# 3.2 Angle sum of triangles

The angles of any triangle sum to 180⁰. This can be proved in several ways and can easily be shown to convince learners as a classroom activity.

## Activity 5 Demonstrating the angle sum of a triangle

You will need paper, pen, ruler and scissors.

Draw any triangle and mark the angles at the corners.

Cut out the triangle.

Tear off the corners then put the corner angles together. They should all form a straight line.

If we accept that there are 360⁰ in a circle and 180⁰ on a straight line then we have shown that the three corners add up to 180⁰.

### Discussion

This activity can be done in the classroom. If 30 learners can do this activity using 30 different triangles then they will have demonstrated the angle sum of a triangle in 30 different ways. This is not a proof, merely a demonstration that it works.

It is much more fun for learners if they discover angle facts for themselves, rather than being simply told them.
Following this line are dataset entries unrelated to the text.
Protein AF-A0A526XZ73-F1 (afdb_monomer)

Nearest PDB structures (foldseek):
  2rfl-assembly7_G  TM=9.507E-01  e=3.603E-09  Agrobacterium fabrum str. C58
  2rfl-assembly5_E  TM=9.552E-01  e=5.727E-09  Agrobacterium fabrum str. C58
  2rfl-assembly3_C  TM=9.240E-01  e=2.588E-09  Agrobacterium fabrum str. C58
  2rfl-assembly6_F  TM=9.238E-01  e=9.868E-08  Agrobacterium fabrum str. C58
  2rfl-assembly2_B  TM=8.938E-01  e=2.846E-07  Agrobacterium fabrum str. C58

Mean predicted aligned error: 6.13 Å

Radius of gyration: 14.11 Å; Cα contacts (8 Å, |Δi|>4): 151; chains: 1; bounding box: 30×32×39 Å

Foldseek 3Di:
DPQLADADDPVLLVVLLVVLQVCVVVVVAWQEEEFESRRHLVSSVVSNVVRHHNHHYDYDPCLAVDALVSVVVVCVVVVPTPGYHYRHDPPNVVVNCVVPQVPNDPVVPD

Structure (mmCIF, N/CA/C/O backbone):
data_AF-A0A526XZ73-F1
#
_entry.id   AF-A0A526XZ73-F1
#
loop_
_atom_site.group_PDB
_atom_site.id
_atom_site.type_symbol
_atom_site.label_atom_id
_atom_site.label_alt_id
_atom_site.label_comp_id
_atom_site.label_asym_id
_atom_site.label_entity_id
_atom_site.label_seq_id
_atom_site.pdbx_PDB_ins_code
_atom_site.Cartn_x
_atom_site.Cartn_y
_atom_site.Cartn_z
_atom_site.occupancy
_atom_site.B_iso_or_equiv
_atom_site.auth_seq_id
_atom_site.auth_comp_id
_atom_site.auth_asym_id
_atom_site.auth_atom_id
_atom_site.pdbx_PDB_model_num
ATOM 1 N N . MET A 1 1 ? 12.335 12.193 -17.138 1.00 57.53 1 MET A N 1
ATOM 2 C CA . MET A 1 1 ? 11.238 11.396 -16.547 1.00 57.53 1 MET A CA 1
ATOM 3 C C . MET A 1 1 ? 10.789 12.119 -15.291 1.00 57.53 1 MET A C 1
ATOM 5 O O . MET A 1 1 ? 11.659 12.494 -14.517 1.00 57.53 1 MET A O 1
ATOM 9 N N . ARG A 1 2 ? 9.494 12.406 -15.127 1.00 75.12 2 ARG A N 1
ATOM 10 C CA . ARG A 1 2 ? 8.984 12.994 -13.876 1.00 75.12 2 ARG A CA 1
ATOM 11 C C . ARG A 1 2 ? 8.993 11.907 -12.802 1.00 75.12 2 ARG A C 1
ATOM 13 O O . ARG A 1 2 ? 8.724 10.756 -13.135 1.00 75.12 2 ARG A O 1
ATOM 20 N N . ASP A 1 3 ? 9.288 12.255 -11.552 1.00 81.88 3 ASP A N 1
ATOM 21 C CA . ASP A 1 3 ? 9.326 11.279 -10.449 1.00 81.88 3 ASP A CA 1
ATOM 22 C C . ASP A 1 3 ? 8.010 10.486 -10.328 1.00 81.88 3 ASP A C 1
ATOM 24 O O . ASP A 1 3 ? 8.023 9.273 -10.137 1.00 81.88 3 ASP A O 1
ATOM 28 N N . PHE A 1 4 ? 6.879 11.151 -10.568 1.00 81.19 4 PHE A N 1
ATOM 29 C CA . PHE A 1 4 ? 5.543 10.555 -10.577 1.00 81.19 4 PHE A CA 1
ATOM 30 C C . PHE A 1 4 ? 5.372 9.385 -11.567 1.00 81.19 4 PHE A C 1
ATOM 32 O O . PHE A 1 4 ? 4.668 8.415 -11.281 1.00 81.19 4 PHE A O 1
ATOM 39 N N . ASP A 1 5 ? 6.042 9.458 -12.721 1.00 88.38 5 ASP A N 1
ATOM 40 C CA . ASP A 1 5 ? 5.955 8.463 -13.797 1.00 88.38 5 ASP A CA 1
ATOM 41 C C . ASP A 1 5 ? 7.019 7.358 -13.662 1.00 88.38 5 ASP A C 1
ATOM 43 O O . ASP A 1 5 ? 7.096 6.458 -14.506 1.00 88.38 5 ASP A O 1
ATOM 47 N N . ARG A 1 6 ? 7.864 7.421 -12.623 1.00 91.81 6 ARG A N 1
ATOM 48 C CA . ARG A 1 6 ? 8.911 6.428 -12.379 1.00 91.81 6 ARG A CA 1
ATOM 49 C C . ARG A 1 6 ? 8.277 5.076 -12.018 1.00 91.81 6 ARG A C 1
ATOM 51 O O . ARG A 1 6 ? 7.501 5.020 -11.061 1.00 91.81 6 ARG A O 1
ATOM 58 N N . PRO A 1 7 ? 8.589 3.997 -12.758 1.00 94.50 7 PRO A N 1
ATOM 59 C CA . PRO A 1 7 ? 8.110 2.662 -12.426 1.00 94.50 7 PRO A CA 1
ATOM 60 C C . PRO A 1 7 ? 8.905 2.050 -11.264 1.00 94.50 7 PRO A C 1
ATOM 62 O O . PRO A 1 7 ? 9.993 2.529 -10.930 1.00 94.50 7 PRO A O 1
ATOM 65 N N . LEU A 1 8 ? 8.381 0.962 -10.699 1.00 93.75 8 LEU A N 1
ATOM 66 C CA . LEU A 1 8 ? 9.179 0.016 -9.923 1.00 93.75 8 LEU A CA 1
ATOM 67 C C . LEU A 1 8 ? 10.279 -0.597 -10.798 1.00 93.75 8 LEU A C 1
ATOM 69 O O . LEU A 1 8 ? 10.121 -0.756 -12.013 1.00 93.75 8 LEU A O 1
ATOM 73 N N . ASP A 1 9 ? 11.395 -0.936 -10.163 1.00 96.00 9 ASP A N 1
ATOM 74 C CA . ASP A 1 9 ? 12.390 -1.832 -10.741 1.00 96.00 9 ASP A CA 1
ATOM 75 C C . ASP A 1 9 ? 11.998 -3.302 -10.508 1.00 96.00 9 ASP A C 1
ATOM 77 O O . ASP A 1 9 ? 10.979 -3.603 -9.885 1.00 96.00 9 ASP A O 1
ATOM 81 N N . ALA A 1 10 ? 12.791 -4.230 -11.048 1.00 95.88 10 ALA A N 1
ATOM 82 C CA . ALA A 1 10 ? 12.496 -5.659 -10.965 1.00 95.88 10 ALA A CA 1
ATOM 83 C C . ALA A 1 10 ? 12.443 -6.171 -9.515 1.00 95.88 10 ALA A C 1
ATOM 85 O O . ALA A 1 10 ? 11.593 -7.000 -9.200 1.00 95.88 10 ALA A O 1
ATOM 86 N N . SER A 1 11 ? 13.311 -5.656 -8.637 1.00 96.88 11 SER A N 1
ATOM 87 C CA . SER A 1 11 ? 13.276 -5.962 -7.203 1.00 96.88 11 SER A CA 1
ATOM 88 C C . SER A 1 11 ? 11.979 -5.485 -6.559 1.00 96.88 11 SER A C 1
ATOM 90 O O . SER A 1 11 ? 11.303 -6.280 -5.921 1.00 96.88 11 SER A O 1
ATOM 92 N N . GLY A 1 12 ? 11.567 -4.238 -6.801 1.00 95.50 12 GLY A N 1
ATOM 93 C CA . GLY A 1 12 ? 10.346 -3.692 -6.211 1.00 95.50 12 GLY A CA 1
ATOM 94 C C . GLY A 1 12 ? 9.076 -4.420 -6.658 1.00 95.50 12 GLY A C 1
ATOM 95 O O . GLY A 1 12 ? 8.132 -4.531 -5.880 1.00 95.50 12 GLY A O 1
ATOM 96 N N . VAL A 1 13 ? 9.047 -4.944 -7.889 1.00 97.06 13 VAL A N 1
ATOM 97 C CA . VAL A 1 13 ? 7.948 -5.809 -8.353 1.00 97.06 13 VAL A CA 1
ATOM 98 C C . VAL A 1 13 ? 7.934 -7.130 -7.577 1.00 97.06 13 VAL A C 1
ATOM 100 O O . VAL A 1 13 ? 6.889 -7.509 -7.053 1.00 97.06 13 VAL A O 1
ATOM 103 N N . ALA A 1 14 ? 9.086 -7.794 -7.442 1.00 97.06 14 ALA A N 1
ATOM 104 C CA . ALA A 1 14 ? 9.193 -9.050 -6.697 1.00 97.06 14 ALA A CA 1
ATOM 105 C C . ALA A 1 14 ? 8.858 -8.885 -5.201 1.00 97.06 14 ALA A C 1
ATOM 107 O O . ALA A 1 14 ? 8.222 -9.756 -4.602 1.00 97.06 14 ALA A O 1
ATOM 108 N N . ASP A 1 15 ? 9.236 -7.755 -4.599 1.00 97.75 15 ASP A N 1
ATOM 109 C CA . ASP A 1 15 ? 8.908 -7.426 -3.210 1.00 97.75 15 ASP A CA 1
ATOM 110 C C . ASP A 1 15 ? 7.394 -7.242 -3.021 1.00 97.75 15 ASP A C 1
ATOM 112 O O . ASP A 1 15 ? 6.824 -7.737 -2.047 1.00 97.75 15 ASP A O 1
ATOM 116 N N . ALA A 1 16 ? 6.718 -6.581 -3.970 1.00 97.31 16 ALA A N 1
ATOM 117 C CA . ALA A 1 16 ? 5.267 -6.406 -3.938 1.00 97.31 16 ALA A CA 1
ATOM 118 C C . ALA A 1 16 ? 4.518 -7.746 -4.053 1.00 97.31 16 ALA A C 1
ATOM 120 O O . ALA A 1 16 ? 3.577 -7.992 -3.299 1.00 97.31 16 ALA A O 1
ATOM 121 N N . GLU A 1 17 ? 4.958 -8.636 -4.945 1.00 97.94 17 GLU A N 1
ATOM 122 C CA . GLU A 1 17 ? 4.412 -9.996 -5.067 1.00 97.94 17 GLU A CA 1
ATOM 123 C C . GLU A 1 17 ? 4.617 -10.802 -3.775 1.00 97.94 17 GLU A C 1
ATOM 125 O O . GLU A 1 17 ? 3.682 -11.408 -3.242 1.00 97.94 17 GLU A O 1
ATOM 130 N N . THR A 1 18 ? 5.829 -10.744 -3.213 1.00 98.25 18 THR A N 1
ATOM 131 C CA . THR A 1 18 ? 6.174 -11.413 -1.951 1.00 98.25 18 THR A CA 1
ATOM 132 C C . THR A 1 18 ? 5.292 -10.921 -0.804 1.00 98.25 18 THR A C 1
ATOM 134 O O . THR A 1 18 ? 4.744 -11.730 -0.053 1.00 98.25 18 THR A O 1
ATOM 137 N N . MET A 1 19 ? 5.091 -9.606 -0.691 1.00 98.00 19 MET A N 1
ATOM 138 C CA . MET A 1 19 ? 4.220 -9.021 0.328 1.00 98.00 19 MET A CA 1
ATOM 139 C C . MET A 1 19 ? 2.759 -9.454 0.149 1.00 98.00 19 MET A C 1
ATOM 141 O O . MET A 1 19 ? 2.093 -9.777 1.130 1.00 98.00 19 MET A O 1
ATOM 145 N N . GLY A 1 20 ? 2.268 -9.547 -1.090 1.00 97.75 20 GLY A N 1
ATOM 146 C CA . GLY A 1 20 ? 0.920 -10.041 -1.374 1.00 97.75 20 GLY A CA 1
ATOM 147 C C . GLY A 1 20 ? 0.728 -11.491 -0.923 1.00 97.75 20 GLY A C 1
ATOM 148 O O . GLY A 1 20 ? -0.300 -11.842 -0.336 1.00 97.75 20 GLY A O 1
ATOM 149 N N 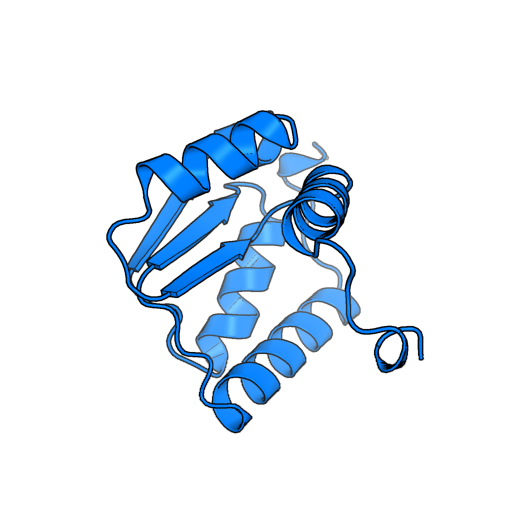. ALA A 1 21 ? 1.740 -12.337 -1.131 1.00 97.75 21 ALA A N 1
ATOM 150 C CA . ALA A 1 21 ? 1.736 -13.711 -0.638 1.00 97.75 21 ALA A CA 1
ATOM 151 C C . ALA A 1 21 ? 1.737 -13.779 0.902 1.00 97.75 21 ALA A C 1
ATOM 153 O O . ALA A 1 21 ? 1.004 -14.590 1.473 1.00 97.75 21 ALA A O 1
ATOM 154 N N . VAL A 1 22 ? 2.501 -12.909 1.575 1.00 98.00 22 VAL A N 1
ATOM 155 C CA . VAL A 1 22 ? 2.507 -12.793 3.046 1.00 98.00 22 VAL A CA 1
ATOM 156 C C . VAL A 1 22 ? 1.141 -12.349 3.567 1.00 98.00 22 VAL A C 1
ATOM 158 O O . VAL A 1 22 ? 0.596 -12.998 4.459 1.00 98.00 22 VAL A O 1
ATOM 161 N N . MET A 1 23 ? 0.543 -11.309 2.978 1.00 97.75 23 MET A N 1
ATOM 162 C CA . MET A 1 23 ? -0.797 -10.841 3.347 1.00 97.75 23 MET A CA 1
ATOM 163 C C . MET A 1 23 ? -1.827 -11.967 3.262 1.00 97.75 23 MET A C 1
ATOM 165 O O . MET A 1 23 ? -2.586 -12.181 4.207 1.00 97.75 23 MET A O 1
ATOM 169 N N . ARG A 1 24 ? -1.807 -12.746 2.172 1.00 96.94 24 ARG A N 1
ATOM 170 C CA . ARG A 1 24 ? -2.678 -13.917 2.024 1.00 96.94 24 ARG A CA 1
ATOM 171 C C . ARG A 1 24 ? -2.441 -14.948 3.126 1.00 96.94 24 ARG A C 1
ATOM 173 O O . ARG A 1 24 ? -3.402 -15.447 3.704 1.00 96.94 24 ARG A O 1
ATOM 180 N N . ALA A 1 25 ? -1.183 -15.293 3.396 1.00 97.75 25 ALA A N 1
ATOM 181 C CA . ALA A 1 25 ? -0.829 -16.310 4.385 1.00 97.75 25 ALA A CA 1
ATOM 182 C C . ALA A 1 25 ? -1.250 -15.914 5.810 1.00 97.75 25 ALA A C 1
ATOM 184 O O . ALA A 1 25 ? -1.671 -16.770 6.586 1.00 97.75 25 ALA A O 1
ATOM 185 N N . CYS A 1 26 ? -1.183 -14.621 6.132 1.00 96.88 26 CYS A N 1
ATOM 186 C CA . CYS A 1 26 ? -1.601 -14.063 7.416 1.00 96.88 26 CYS A CA 1
ATOM 187 C C . CYS A 1 26 ? -3.094 -13.694 7.480 1.00 96.88 26 CYS A C 1
ATOM 189 O O . CYS A 1 26 ? -3.558 -13.241 8.524 1.00 96.88 26 CYS A O 1
ATOM 191 N N . ASN A 1 27 ? -3.852 -13.885 6.393 1.00 95.56 27 ASN A N 1
ATOM 192 C CA . ASN A 1 27 ? -5.249 -13.461 6.264 1.00 95.56 27 ASN A CA 1
ATOM 193 C C . ASN A 1 27 ? -5.453 -11.945 6.504 1.00 95.56 27 ASN A C 1
ATOM 195 O O . ASN A 1 27 ? -6.455 -11.518 7.079 1.00 95.56 27 ASN A O 1
ATOM 199 N N . TYR A 1 28 ? -4.498 -11.127 6.054 1.00 96.00 28 TYR A N 1
ATOM 200 C CA . TYR A 1 28 ? -4.578 -9.665 6.052 1.00 96.00 28 TYR A CA 1
ATOM 201 C C . TYR A 1 28 ? -5.301 -9.186 4.796 1.00 96.00 28 TYR A C 1
ATOM 203 O O . TYR A 1 28 ? -4.679 -8.812 3.802 1.00 96.00 28 TYR A O 1
ATOM 211 N N . ILE A 1 29 ? -6.629 -9.235 4.843 1.00 95.06 29 ILE A N 1
ATOM 212 C CA . ILE A 1 29 ? -7.498 -8.815 3.745 1.00 95.06 29 ILE A CA 1
ATOM 213 C C . ILE A 1 29 ? -8.151 -7.488 4.148 1.00 95.06 29 ILE A C 1
ATOM 215 O O . ILE A 1 29 ? -8.982 -7.500 5.056 1.00 95.06 29 ILE A O 1
ATOM 219 N N . PRO A 1 30 ? -7.762 -6.355 3.536 1.00 95.38 30 PRO A N 1
ATOM 220 C CA . PRO A 1 30 ? -8.351 -5.061 3.848 1.00 95.38 30 PRO A CA 1
ATOM 221 C C . PRO A 1 30 ? -9.749 -4.920 3.230 1.00 95.38 30 PRO A C 1
ATOM 223 O O . PRO A 1 30 ? -10.013 -5.429 2.141 1.00 95.38 30 PRO A O 1
ATOM 226 N N . ASP A 1 31 ? -10.619 -4.142 3.870 1.00 94.75 31 ASP A N 1
ATOM 227 C CA . ASP A 1 31 ? -11.921 -3.762 3.307 1.00 94.75 31 ASP A CA 1
ATOM 228 C C . ASP A 1 31 ? -11.777 -2.638 2.261 1.00 94.75 31 ASP A C 1
ATOM 230 O O . ASP A 1 31 ? -12.521 -2.560 1.275 1.00 94.75 31 ASP A O 1
ATOM 234 N N . LEU A 1 32 ? -10.802 -1.749 2.475 1.00 95.19 32 LEU A N 1
ATOM 235 C CA . LEU A 1 32 ? -10.527 -0.584 1.638 1.00 95.19 32 LEU A CA 1
ATOM 236 C C . LEU A 1 32 ? -9.016 -0.373 1.475 1.00 95.19 32 LEU A C 1
ATOM 238 O O . LEU A 1 32 ? -8.255 -0.441 2.437 1.00 95.19 32 LEU A O 1
ATOM 242 N N . THR A 1 33 ? -8.594 -0.037 0.259 1.00 96.31 33 THR A N 1
ATOM 243 C CA . THR A 1 33 ? -7.231 0.376 -0.073 1.00 96.31 33 THR A CA 1
ATOM 244 C C . THR A 1 33 ? -7.209 1.827 -0.539 1.00 96.31 33 THR A C 1
ATOM 246 O O . THR A 1 33 ? -7.890 2.187 -1.501 1.00 96.31 33 THR A O 1
ATOM 249 N N . LEU A 1 34 ? -6.374 2.654 0.087 1.00 94.69 34 LEU A N 1
ATOM 250 C CA . LEU A 1 34 ? -6.033 3.999 -0.377 1.00 94.69 34 LEU A CA 1
ATOM 251 C C . LEU A 1 34 ? -4.676 3.947 -1.081 1.00 94.69 34 LEU A C 1
ATOM 253 O O . LEU A 1 34 ? -3.671 3.614 -0.459 1.00 94.69 34 LEU A O 1
ATOM 257 N N . CYS A 1 35 ? -4.626 4.272 -2.370 1.00 95.56 35 CYS A N 1
ATOM 258 C CA . CYS A 1 35 ? -3.406 4.148 -3.169 1.00 95.56 35 CYS A CA 1
ATOM 259 C C . CYS A 1 35 ? -3.053 5.460 -3.875 1.00 95.56 35 CYS A C 1
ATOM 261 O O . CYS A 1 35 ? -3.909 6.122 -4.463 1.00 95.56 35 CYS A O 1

Think of other ways for learners to discover the angle facts using drawing and cutting, and measuring using a protractor.

## Activity 6 A problem using angle facts

Below is a design using 8 congruent (i.e. exactly the same size and shape) rhombuses. Calculate the two different angles in the rhombuses.

### Discussion

Think about the number of rhombuses which meet in the middle of the design. Their sum must be 360⁰.

Think about the rhombus as a quadrilateral. Its angles must sum to 360⁰. A rhombus has two pairs of equal angles.

Use compasses and a protractor to recreate this design. Begin by drawing a circle and marking off 8 equally spaced points on the circumference. Use these points to draw the bottom halves of the 8 rhombuses.

To find the top points for each rhombus use the compasses opened to the same radius as when you drew the circle. Draw 2 arcs (parts of circles) from each point which will intersect in pairs above the rhombus halves. These intersections are the top points of the rhombuses. Join these to the circumference to complete the rhombuses.